To do: Print only the closing part of the entries. It starts at the line containing "ATOM 95 O O" and includes the final line, exactly as written.

(Extracted data entries)
——
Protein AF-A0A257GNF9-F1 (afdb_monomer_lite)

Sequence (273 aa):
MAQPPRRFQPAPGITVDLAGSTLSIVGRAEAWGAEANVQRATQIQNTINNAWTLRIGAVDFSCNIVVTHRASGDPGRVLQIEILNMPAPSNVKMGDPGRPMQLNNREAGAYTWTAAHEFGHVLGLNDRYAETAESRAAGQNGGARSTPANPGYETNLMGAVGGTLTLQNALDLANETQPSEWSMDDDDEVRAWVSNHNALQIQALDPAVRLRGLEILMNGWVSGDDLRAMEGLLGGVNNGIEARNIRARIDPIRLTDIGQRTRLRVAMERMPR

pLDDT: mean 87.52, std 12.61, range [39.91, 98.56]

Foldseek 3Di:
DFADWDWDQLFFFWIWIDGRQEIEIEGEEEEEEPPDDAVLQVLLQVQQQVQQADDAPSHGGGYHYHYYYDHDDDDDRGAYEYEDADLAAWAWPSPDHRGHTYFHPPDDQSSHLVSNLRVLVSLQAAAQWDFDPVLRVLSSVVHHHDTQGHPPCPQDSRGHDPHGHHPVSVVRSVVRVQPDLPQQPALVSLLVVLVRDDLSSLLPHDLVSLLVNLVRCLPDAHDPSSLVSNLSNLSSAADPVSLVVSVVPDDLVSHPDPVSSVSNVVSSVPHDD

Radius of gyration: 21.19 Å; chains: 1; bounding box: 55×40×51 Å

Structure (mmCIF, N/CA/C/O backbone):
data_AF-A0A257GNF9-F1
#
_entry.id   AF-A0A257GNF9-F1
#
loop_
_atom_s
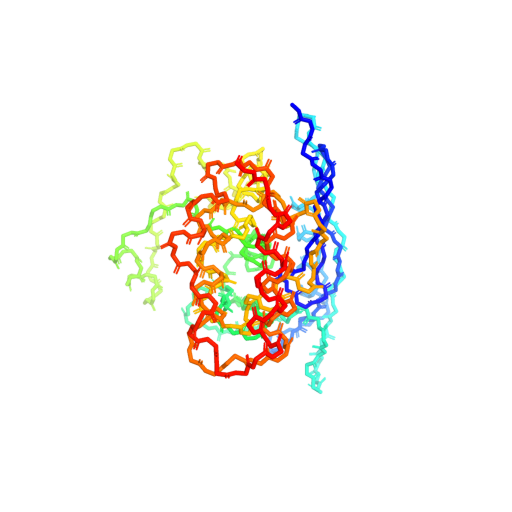ite.group_PDB
_atom_site.id
_atom_site.type_symbol
_atom_site.label_atom_id
_atom_site.label_alt_id
_atom_site.label_comp_id
_atom_site.label_asym_id
_atom_site.label_entity_id
_atom_site.label_seq_id
_atom_site.pdbx_PDB_ins_code
_atom_site.Cartn_x
_atom_site.Cartn_y
_atom_site.Cartn_z
_atom_site.occupancy
_atom_site.B_iso_or_equiv
_atom_site.auth_seq_id
_atom_site.auth_comp_id
_atom_site.auth_asym_id
_atom_site.auth_atom_id
_atom_site.pdbx_PDB_model_num
ATOM 1 N N . MET A 1 1 ? 1.406 6.620 23.081 1.00 39.91 1 MET A N 1
ATOM 2 C CA . MET A 1 1 ? 0.689 5.329 23.178 1.00 39.91 1 MET A CA 1
ATOM 3 C C . MET A 1 1 ? 1.087 4.500 21.971 1.00 39.91 1 MET A C 1
ATOM 5 O O . MET A 1 1 ? 1.084 5.055 20.881 1.00 39.91 1 MET A O 1
ATOM 9 N N . ALA A 1 2 ? 1.511 3.248 22.154 1.00 42.56 2 ALA A N 1
ATOM 10 C CA . ALA A 1 2 ? 1.822 2.369 21.025 1.00 42.56 2 ALA A CA 1
ATOM 11 C C . ALA A 1 2 ? 0.527 2.062 20.257 1.00 42.56 2 ALA A C 1
ATOM 13 O O . ALA A 1 2 ? -0.481 1.741 20.888 1.00 42.56 2 ALA A O 1
ATOM 14 N N . GLN A 1 3 ? 0.534 2.205 18.930 1.00 46.59 3 GLN A N 1
ATOM 15 C CA . GLN A 1 3 ? -0.612 1.798 18.118 1.00 46.59 3 GLN A CA 1
ATOM 16 C C . GLN A 1 3 ? -0.744 0.264 18.142 1.00 46.59 3 GLN A C 1
ATOM 18 O O . GLN A 1 3 ? 0.280 -0.428 18.185 1.00 46.59 3 GLN A O 1
ATOM 23 N N . PRO A 1 4 ? -1.975 -0.279 18.168 1.00 45.56 4 PRO A N 1
ATOM 24 C CA . PRO A 1 4 ? -2.187 -1.721 18.138 1.00 45.56 4 PRO A CA 1
ATOM 25 C C . PRO A 1 4 ? -1.616 -2.334 16.846 1.00 45.56 4 PRO A C 1
ATOM 27 O O . PRO A 1 4 ? -1.583 -1.645 15.823 1.00 45.56 4 PRO A O 1
ATOM 30 N N . PRO A 1 5 ? -1.198 -3.617 16.868 1.00 58.97 5 PRO A N 1
ATOM 31 C CA . PRO A 1 5 ? -0.734 -4.312 15.675 1.00 58.97 5 PRO A CA 1
ATOM 32 C C . PRO A 1 5 ? -1.767 -4.236 14.552 1.00 58.97 5 PRO A C 1
ATOM 34 O O . PRO A 1 5 ? -2.955 -4.511 14.757 1.00 58.97 5 PRO A O 1
ATOM 37 N N . ARG A 1 6 ? -1.308 -3.863 13.364 1.00 73.25 6 ARG A N 1
ATOM 38 C CA . ARG A 1 6 ? -2.135 -3.616 12.198 1.00 73.25 6 ARG A CA 1
ATOM 39 C C . ARG A 1 6 ? -1.612 -4.423 11.021 1.00 73.25 6 ARG A C 1
ATOM 41 O O . ARG A 1 6 ? -0.648 -4.033 10.375 1.00 73.25 6 ARG A O 1
ATOM 48 N N . ARG A 1 7 ? -2.338 -5.485 10.684 1.00 83.12 7 ARG A N 1
ATOM 49 C CA . ARG A 1 7 ? -2.077 -6.311 9.507 1.00 83.12 7 ARG A CA 1
ATOM 50 C C . ARG A 1 7 ? -3.104 -6.050 8.406 1.00 83.12 7 ARG A C 1
ATOM 52 O O . ARG A 1 7 ? -4.295 -6.047 8.701 1.00 83.12 7 ARG A O 1
ATOM 59 N N . PHE A 1 8 ? -2.663 -5.845 7.167 1.00 80.69 8 PHE A N 1
ATOM 60 C CA . PHE A 1 8 ? -3.535 -5.675 5.996 1.00 80.69 8 PHE A CA 1
ATOM 61 C C . PHE A 1 8 ? -2.891 -6.223 4.713 1.00 80.69 8 PHE A C 1
ATOM 63 O O . PHE A 1 8 ? -1.706 -6.562 4.693 1.00 80.69 8 PHE A O 1
ATOM 70 N N . GLN A 1 9 ? -3.685 -6.339 3.645 1.00 85.81 9 GLN A N 1
ATOM 71 C CA . GLN A 1 9 ? -3.252 -6.833 2.335 1.00 85.81 9 GLN A CA 1
ATOM 72 C C . GLN A 1 9 ? -3.561 -5.789 1.257 1.00 85.81 9 GLN A C 1
ATOM 74 O O . GLN A 1 9 ? -4.701 -5.714 0.804 1.00 85.81 9 GLN A O 1
ATOM 79 N N . PRO A 1 10 ? -2.589 -4.948 0.862 1.00 82.06 10 PRO A N 1
ATOM 80 C CA . PRO A 1 10 ? -2.862 -3.853 -0.066 1.00 82.06 10 PRO A CA 1
ATOM 81 C C . PRO A 1 10 ? -2.938 -4.302 -1.534 1.00 82.06 10 PRO A C 1
ATOM 83 O O . PRO A 1 10 ? -3.479 -3.586 -2.372 1.00 82.06 10 PRO A O 1
ATOM 86 N N . ALA A 1 11 ? -2.430 -5.498 -1.837 1.00 85.19 11 ALA A N 1
ATOM 87 C CA . ALA A 1 11 ? -2.561 -6.176 -3.119 1.00 85.19 11 ALA A CA 1
ATOM 88 C C . ALA A 1 11 ? -2.524 -7.704 -2.906 1.00 85.19 11 ALA A C 1
ATOM 90 O O . ALA A 1 11 ? -2.011 -8.164 -1.877 1.00 85.19 11 ALA A O 1
ATOM 91 N N . PRO A 1 12 ? -3.029 -8.517 -3.855 1.00 85.25 12 PRO A N 1
ATOM 92 C CA . PRO A 1 12 ? -2.977 -9.970 -3.772 1.00 85.25 12 PRO A CA 1
ATOM 93 C C . PRO A 1 12 ? -1.561 -10.470 -3.494 1.00 85.25 12 PRO A C 1
ATOM 95 O O . PRO A 1 12 ? -0.597 -10.055 -4.129 1.00 85.25 12 PRO A O 1
ATOM 98 N N . GLY A 1 13 ? -1.418 -11.376 -2.530 1.00 88.50 13 GLY A N 1
ATOM 99 C CA . GLY A 1 13 ? -0.119 -11.949 -2.185 1.00 88.50 13 GLY A CA 1
ATOM 100 C C . GLY A 1 13 ? 0.847 -11.001 -1.467 1.00 88.50 13 GLY A C 1
ATOM 101 O O . GLY A 1 13 ? 1.941 -11.454 -1.142 1.00 88.50 13 GLY A O 1
ATOM 102 N N . ILE A 1 14 ? 0.468 -9.750 -1.176 1.00 93.38 14 ILE A N 1
ATOM 103 C CA . ILE A 1 14 ? 1.242 -8.810 -0.353 1.00 93.38 14 ILE A CA 1
ATOM 104 C C . ILE A 1 14 ? 0.558 -8.657 1.002 1.00 93.38 14 ILE A C 1
ATOM 106 O O . ILE A 1 14 ? -0.647 -8.447 1.093 1.00 93.38 14 ILE A O 1
ATOM 110 N N . THR A 1 15 ? 1.326 -8.774 2.077 1.00 90.88 15 THR A N 1
ATOM 111 C CA . THR A 1 15 ? 0.876 -8.541 3.448 1.00 90.88 15 THR A CA 1
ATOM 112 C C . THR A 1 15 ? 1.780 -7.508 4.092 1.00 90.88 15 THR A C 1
——
Response to the task:
ATOM 95 O O . PRO A 1 12 ? -0.597 -10.055 -4.129 1.00 85.25 12 PRO A O 1
ATOM 98 N N . GLY A 1 13 ? -1.418 -11.376 -2.530 1.00 88.50 13 GLY A N 1
ATOM 99 C CA . GLY A 1 13 ? -0.119 -11.949 -2.185 1.00 88.50 13 GLY A CA 1
ATOM 100 C C . GLY A 1 13 ? 0.847 -11.001 -1.467 1.00 88.50 13 GLY A C 1
ATOM 101 O O . GLY A 1 13 ? 1.941 -11.454 -1.142 1.00 88.50 13 GLY A O 1
ATOM 102 N N . ILE A 1 14 ? 0.468 -9.750 -1.176 1.00 93.38 14 ILE A N 1
ATOM 103 C CA . ILE A 1 14 ? 1.242 -8.810 -0.353 1.00 93.38 14 ILE A CA 1
ATOM 104 C C . ILE A 1 14 ? 0.558 -8.657 1.002 1.00 93.38 14 ILE A C 1
ATOM 106 O O . ILE A 1 14 ? -0.647 -8.447 1.093 1.00 93.38 14 ILE A O 1
ATOM 110 N N . THR A 1 15 ? 1.326 -8.774 2.077 1.00 90.88 15 THR A N 1
ATOM 111 C CA . THR A 1 15 ? 0.876 -8.541 3.448 1.00 90.88 15 THR A CA 1
ATOM 112 C C . THR A 1 15 ? 1.780 -7.508 4.092 1.00 90.88 15 THR A C 1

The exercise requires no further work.